### [REQUIRED WORK]
Please reproduce the entries below exactly, starting at the first line and ending with the line that holds "ATOM 21 C C".

### [RECORDS TO PROCESS]
*** Block opens ***
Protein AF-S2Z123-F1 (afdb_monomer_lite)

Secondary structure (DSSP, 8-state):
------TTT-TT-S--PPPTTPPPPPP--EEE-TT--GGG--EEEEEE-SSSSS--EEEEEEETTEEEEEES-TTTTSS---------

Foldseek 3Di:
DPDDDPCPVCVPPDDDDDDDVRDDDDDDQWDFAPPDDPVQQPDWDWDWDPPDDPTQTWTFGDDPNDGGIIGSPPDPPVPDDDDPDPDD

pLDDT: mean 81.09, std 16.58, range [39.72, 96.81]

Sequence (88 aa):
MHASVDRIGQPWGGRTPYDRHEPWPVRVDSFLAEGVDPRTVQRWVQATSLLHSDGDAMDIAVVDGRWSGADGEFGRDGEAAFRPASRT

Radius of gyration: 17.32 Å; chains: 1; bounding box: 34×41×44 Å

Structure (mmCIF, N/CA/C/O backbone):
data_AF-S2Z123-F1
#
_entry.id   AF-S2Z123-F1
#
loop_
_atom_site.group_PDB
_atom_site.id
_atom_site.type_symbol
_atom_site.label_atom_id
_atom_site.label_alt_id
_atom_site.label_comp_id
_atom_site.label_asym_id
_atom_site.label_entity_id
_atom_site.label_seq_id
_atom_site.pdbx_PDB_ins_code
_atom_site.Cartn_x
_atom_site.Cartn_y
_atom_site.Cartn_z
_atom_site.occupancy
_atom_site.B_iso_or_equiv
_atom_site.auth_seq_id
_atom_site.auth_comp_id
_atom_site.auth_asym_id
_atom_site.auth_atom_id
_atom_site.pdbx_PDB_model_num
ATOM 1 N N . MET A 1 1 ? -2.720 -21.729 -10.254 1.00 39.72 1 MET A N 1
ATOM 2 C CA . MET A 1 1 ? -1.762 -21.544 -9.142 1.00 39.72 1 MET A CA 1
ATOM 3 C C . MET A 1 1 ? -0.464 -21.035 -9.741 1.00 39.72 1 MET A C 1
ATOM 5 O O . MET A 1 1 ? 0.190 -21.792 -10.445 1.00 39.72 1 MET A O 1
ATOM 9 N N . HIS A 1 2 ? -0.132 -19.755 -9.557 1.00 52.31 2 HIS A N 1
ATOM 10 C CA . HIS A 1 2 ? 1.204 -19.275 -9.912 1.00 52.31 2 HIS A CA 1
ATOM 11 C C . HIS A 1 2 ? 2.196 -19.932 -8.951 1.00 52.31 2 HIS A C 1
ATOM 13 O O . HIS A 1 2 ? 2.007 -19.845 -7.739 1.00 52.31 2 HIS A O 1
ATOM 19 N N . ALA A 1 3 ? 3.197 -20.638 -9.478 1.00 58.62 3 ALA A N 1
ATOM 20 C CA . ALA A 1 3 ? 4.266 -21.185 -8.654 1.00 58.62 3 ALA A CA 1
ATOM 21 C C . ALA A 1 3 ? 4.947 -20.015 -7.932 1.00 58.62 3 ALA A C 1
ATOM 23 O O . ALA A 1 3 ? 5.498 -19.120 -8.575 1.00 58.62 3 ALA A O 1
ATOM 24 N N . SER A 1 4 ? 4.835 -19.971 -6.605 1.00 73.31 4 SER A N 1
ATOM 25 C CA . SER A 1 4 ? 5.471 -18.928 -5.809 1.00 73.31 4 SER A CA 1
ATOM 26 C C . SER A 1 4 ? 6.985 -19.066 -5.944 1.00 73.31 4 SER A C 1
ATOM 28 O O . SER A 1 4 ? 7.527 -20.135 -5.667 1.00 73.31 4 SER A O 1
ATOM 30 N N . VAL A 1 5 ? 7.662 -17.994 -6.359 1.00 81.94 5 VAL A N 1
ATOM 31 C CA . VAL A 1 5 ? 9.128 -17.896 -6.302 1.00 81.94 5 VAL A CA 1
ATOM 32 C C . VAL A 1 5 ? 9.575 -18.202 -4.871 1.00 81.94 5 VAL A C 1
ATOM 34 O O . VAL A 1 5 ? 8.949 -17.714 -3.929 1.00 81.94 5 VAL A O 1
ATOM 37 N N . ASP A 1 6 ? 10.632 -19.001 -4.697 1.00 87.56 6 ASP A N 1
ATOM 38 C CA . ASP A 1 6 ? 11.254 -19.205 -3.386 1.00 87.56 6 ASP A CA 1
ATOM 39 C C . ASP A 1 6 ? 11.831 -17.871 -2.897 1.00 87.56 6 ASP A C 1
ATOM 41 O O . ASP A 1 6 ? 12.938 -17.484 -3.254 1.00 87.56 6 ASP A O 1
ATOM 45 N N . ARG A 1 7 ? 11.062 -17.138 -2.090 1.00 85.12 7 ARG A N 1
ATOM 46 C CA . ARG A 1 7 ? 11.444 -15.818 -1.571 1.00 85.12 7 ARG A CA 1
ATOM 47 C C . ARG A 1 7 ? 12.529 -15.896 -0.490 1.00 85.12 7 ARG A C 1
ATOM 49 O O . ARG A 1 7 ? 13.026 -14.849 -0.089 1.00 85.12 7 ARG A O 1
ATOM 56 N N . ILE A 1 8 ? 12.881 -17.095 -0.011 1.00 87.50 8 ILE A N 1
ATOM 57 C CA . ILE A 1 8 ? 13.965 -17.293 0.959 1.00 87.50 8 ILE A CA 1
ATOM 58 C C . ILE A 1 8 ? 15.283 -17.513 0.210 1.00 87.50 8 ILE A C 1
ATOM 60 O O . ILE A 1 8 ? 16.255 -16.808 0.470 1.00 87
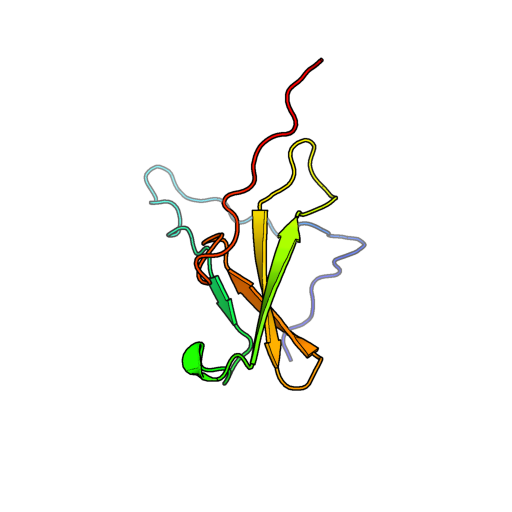.50 8 ILE A O 1
ATOM 64 N N . GLY A 1 9 ? 15.319 -18.446 -0.746 1.00 90.75 9 GLY A N 1
ATOM 65 C CA . GLY A 1 9 ? 16.509 -18.730 -1.559 1.00 90.75 9 GLY A CA 1
ATOM 66 C C . GLY A 1 9 ? 16.731 -17.760 -2.726 1.00 90.75 9 GLY A C 1
ATOM 67 O O . GLY A 1 9 ? 17.861 -17.570 -3.173 1.00 90.75 9 GLY A O 1
ATOM 68 N N . GLN A 1 10 ? 15.668 -17.120 -3.217 1.00 86.69 10 GLN A N 1
ATOM 69 C CA . GLN A 1 10 ? 15.674 -16.143 -4.309 1.00 86.69 10 GLN A CA 1
ATOM 70 C C . GLN A 1 10 ? 14.841 -14.906 -3.924 1.00 86.69 10 GLN A C 1
ATOM 72 O O . GLN A 1 10 ? 13.800 -14.641 -4.534 1.00 86.69 10 GLN A O 1
ATOM 77 N N . PRO A 1 11 ? 15.287 -14.110 -2.931 1.00 85.88 11 PRO A N 1
ATOM 78 C CA . PRO A 1 11 ? 14.504 -12.988 -2.397 1.00 85.88 11 PRO A CA 1
ATOM 79 C C . PRO A 1 11 ? 14.084 -11.972 -3.467 1.00 85.88 11 PRO A C 1
ATOM 81 O O . PRO A 1 11 ? 13.004 -11.385 -3.386 1.00 85.88 11 PRO A O 1
ATOM 84 N N . TRP A 1 12 ? 14.906 -11.820 -4.505 1.00 85.75 12 TRP A N 1
ATOM 85 C CA . TRP A 1 12 ? 14.695 -10.881 -5.606 1.00 85.75 12 TRP A CA 1
ATOM 86 C C . TRP A 1 12 ? 14.015 -11.500 -6.834 1.00 85.75 12 TRP A C 1
ATOM 88 O O . TRP A 1 12 ? 13.623 -10.771 -7.739 1.00 85.75 12 TRP A O 1
ATOM 98 N N . GLY A 1 13 ? 13.868 -12.828 -6.885 1.00 87.31 13 GLY A N 1
ATOM 99 C CA . GLY A 1 13 ? 13.396 -13.539 -8.072 1.00 87.31 13 GLY A CA 1
ATOM 100 C C . GLY A 1 13 ? 14.287 -13.342 -9.307 1.00 87.31 13 GLY A C 1
ATOM 101 O O . GLY A 1 13 ? 15.496 -13.126 -9.206 1.00 87.31 13 GLY A O 1
ATOM 102 N N . GLY A 1 14 ? 13.687 -13.468 -10.494 1.00 88.44 14 GLY A N 1
ATOM 103 C CA . GLY A 1 14 ? 14.370 -13.249 -11.770 1.00 88.44 14 GLY A CA 1
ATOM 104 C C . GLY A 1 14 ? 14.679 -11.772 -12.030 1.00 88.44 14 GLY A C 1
*** Block closes ***
### [EXERCISE ANSWER]
Protein AF-S2Z123-F1 (afdb_monomer_lite)

Secondary structure (DSSP, 8-state):
------TTT-TT-S--PPPTTPPPPPP--EEE-TT--GGG--EEEEEE-SSSSS--EEEEEEETTEEEEEES-TTTTSS---------

Foldseek 3Di:
DPDDDPCPVCVPPDDDDDDDVRDDDDDDQWDFAPPDDPVQQPDWDWDWDPPDDPTQTWTFGDDPNDGGIIGSPPDPPVPDDDDPDPDD

pLDDT: mean 81.09, std 16.58, range [39.72, 96.81]

Sequence (88 aa):
MHASVDRIGQPWGGRTPYDRHEPWPVRVDSFLAEGVDPRTVQRWVQATSLLHSDGDAMDIAVVDGRWSGADGEFGRDGEAAFRPASRT

Radius of gyration: 17.32 Å; chains: 1; bounding box: 34×41×44 Å

Structure (mmCIF, N/CA/C/O backbone):
data_AF-S2Z123-F1
#
_entry.id   AF-S2Z123-F1
#
loop_
_atom_site.group_PDB
_atom_site.id
_atom_site.type_symbol
_atom_site.label_atom_id
_atom_site.label_alt_id
_atom_site.label_comp_id
_atom_site.label_asym_id
_atom_site.label_entity_id
_atom_site.label_seq_id
_atom_site.pdbx_PDB_ins_code
_atom_site.Cartn_x
_atom_site.Cartn_y
_atom_site.Cartn_z
_atom_site.occupancy
_atom_site.B_iso_or_equiv
_atom_site.auth_seq_id
_atom_site.auth_comp_id
_atom_site.auth_asym_id
_atom_site.auth_atom_id
_atom_site.pdbx_PDB_model_num
ATOM 1 N N . MET A 1 1 ? -2.720 -21.729 -10.254 1.00 39.72 1 MET A N 1
ATOM 2 C CA . MET A 1 1 ? -1.762 -21.544 -9.142 1.00 39.72 1 MET A CA 1
ATOM 3 C C . MET A 1 1 ? -0.464 -21.035 -9.741 1.00 39.72 1 MET A C 1
ATOM 5 O O . MET A 1 1 ? 0.190 -21.792 -10.445 1.00 39.72 1 MET A O 1
ATOM 9 N N . HIS A 1 2 ? -0.132 -19.755 -9.557 1.00 52.31 2 HIS A N 1
ATOM 10 C CA . HIS A 1 2 ? 1.204 -19.275 -9.912 1.00 52.31 2 HIS A CA 1
ATOM 11 C C . HIS A 1 2 ? 2.196 -19.932 -8.951 1.00 52.31 2 HIS A C 1
ATOM 13 O O . HIS A 1 2 ? 2.007 -19.845 -7.739 1.00 52.31 2 HIS A O 1
ATOM 19 N N . ALA A 1 3 ? 3.197 -20.638 -9.478 1.00 58.62 3 ALA A N 1
ATOM 20 C CA . ALA A 1 3 ? 4.266 -21.185 -8.654 1.00 58.62 3 ALA A CA 1
ATOM 21 C C . ALA A 1 3 ? 4.947 -20.015 -7.932 1.00 58.62 3 ALA A C 1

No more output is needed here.